WHAT YOU NEED TO DO: In the records below, the line with "ATOM 129 O O" opens the range and the line with "ATOM 137 O O" closes it; print that range exactly and nothing else.

(Saved entries)

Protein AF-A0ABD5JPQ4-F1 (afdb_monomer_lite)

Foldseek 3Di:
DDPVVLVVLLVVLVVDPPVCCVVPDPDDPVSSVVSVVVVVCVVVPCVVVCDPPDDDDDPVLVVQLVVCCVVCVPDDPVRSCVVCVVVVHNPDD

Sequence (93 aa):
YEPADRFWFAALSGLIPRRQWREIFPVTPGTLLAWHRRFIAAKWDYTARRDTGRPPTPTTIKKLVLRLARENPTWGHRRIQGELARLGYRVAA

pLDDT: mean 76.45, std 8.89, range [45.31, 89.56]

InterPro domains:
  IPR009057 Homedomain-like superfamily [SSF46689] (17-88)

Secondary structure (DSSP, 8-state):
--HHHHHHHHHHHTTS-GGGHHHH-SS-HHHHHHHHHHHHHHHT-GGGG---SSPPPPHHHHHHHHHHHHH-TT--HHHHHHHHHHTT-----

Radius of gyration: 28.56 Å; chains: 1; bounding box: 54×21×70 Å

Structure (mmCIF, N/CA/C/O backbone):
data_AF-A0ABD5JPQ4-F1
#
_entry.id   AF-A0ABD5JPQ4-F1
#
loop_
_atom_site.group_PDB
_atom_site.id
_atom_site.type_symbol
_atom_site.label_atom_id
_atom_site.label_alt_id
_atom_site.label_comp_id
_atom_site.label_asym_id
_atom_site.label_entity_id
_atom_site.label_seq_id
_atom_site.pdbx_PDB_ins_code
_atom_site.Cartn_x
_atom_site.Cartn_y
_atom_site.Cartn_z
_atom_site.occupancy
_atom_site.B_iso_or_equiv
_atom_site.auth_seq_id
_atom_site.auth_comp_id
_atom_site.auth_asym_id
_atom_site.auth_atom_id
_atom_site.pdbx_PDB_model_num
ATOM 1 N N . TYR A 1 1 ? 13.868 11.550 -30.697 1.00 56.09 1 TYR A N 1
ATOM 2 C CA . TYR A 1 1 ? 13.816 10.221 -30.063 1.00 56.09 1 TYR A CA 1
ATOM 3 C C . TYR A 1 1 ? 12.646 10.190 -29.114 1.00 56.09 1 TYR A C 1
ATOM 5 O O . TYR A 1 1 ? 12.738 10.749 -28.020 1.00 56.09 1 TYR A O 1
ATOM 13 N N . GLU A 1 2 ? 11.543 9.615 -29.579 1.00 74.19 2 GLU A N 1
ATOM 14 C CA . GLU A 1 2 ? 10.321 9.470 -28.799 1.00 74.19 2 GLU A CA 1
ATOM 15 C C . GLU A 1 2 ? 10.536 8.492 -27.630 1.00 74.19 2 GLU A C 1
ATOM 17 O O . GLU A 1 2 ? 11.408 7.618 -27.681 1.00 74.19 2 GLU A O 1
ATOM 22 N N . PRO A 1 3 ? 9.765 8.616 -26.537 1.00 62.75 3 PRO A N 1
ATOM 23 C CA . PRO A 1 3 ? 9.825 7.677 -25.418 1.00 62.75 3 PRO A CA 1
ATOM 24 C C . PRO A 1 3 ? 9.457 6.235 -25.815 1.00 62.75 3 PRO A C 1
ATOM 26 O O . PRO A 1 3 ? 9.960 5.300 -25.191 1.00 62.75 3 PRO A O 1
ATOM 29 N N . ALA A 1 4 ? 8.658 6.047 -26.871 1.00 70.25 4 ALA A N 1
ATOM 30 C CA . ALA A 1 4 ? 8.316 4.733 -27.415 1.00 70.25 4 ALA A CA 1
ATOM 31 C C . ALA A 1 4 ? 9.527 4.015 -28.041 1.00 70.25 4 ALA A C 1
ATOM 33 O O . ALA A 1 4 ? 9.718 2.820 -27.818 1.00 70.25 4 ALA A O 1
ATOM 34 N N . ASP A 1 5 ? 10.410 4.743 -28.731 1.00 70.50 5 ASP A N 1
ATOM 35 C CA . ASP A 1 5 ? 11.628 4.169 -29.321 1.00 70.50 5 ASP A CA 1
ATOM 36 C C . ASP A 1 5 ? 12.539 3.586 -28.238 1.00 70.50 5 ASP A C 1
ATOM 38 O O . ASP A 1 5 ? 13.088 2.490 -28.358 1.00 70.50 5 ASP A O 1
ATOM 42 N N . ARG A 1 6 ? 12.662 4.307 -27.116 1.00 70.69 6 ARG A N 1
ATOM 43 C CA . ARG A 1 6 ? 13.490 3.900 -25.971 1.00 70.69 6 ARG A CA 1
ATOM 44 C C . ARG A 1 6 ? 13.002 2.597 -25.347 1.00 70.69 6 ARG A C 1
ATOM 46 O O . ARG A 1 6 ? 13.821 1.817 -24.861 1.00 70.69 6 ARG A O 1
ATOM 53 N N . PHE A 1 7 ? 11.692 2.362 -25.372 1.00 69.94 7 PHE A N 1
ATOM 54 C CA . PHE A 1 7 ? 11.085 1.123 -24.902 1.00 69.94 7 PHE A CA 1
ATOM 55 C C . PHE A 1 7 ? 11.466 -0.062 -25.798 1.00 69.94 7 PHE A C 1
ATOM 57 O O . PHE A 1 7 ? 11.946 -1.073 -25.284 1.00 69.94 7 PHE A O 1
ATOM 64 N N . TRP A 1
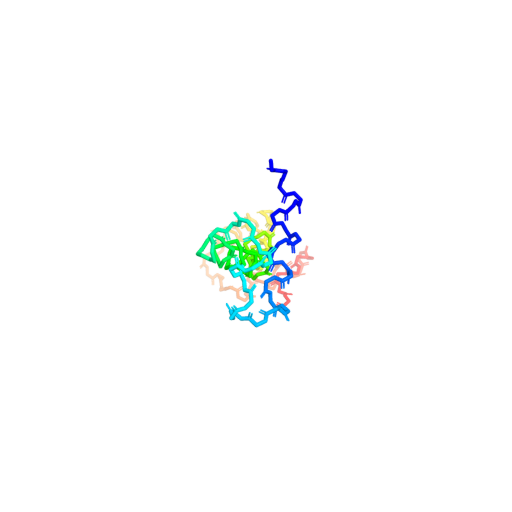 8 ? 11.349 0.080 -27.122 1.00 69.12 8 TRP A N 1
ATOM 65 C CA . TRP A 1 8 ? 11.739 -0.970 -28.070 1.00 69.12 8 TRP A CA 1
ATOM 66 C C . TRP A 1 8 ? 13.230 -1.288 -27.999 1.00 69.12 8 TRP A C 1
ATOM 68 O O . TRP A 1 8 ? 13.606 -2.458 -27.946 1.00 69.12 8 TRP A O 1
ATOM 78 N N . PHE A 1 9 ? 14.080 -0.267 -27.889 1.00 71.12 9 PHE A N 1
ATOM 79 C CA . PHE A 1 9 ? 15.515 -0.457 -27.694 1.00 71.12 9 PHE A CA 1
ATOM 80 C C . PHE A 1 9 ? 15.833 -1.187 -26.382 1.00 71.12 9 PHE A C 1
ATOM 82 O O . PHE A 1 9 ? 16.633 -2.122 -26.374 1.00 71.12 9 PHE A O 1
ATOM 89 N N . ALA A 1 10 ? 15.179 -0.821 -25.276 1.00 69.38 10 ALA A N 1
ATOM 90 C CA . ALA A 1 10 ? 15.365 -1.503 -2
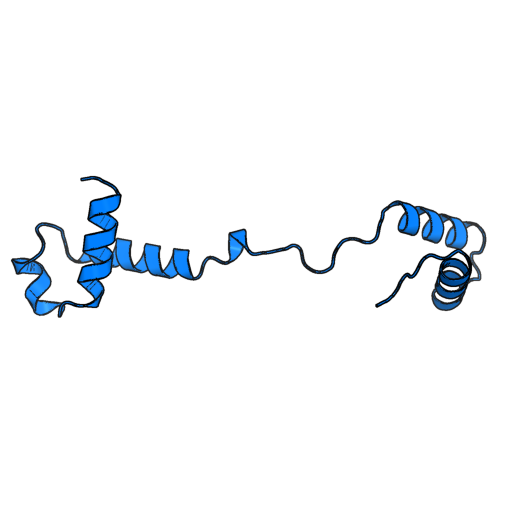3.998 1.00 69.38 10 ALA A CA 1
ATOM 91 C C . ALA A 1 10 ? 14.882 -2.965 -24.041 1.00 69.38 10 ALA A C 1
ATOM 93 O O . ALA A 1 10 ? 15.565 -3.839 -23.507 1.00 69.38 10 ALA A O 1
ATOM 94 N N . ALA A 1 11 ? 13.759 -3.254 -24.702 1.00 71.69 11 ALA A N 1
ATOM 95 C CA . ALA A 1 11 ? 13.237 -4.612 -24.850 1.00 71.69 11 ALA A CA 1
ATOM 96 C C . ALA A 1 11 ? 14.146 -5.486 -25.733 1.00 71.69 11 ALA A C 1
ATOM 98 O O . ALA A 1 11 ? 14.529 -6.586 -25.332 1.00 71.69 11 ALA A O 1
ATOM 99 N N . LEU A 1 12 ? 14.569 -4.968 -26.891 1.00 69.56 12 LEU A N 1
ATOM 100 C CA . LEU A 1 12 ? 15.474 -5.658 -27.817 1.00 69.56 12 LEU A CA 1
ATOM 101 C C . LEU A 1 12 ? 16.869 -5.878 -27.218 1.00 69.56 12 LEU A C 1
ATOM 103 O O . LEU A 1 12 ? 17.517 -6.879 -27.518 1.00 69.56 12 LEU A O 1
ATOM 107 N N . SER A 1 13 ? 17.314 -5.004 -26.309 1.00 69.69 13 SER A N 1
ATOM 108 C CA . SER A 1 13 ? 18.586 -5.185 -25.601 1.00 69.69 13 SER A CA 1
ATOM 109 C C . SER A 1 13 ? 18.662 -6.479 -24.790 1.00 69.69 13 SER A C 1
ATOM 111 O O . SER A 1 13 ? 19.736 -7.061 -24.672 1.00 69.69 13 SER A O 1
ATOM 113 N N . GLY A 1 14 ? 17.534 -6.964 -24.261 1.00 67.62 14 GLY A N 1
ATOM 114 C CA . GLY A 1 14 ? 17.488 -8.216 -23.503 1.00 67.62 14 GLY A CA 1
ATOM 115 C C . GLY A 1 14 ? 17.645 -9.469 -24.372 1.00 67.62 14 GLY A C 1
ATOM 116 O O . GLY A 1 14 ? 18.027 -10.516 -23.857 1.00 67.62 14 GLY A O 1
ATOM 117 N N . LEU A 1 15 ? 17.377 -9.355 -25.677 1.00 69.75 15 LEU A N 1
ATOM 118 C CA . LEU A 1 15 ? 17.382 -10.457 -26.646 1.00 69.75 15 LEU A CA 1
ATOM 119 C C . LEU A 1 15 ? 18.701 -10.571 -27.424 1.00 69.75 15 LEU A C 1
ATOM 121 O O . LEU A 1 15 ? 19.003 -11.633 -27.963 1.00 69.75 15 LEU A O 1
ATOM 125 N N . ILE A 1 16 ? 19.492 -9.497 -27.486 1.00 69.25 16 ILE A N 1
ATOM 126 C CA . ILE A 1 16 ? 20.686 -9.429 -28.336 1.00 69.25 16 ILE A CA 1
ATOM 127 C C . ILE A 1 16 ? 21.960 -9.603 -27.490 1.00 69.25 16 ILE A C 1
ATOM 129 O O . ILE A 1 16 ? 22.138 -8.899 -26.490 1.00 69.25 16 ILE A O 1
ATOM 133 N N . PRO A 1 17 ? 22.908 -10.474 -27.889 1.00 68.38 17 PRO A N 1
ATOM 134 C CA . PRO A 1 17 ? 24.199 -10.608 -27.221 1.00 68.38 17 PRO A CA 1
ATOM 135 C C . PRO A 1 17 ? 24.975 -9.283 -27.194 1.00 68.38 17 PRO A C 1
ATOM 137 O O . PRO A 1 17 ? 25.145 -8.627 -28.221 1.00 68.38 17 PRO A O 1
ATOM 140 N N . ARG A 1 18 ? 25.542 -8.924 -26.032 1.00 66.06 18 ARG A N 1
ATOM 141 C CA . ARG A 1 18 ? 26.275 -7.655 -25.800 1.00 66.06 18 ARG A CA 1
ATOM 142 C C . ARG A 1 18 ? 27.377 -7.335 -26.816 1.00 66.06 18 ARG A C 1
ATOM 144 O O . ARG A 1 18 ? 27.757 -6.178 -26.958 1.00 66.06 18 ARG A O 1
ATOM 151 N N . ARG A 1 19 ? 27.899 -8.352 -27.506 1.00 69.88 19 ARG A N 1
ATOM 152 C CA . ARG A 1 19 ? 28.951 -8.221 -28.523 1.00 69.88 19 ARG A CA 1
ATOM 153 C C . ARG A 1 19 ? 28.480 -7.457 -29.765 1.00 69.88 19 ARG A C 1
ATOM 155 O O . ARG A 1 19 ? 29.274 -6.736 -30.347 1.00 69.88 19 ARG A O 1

RESULT OF THE TASK:
ATOM 129 O O . ILE A 1 16 ? 22.138 -8.899 -26.490 1.00 69.25 16 ILE A O 1
ATOM 133 N N . PRO A 1 17 ? 22.908 -10.474 -27.889 1.00 68.38 17 PRO A N 1
ATOM 134 C CA . PRO A 1 17 ? 24.199 -10.608 -27.221 1.00 68.38 17 PRO A CA 1
ATOM 135 C C . PRO A 1 17 ? 24.975 -9.283 -27.194 1.00 68.38 17 PRO A C 1
ATOM 137 O O . PRO A 1 17 ? 25.145 -8.627 -28.221 1.00 68.38 17 PRO A O 1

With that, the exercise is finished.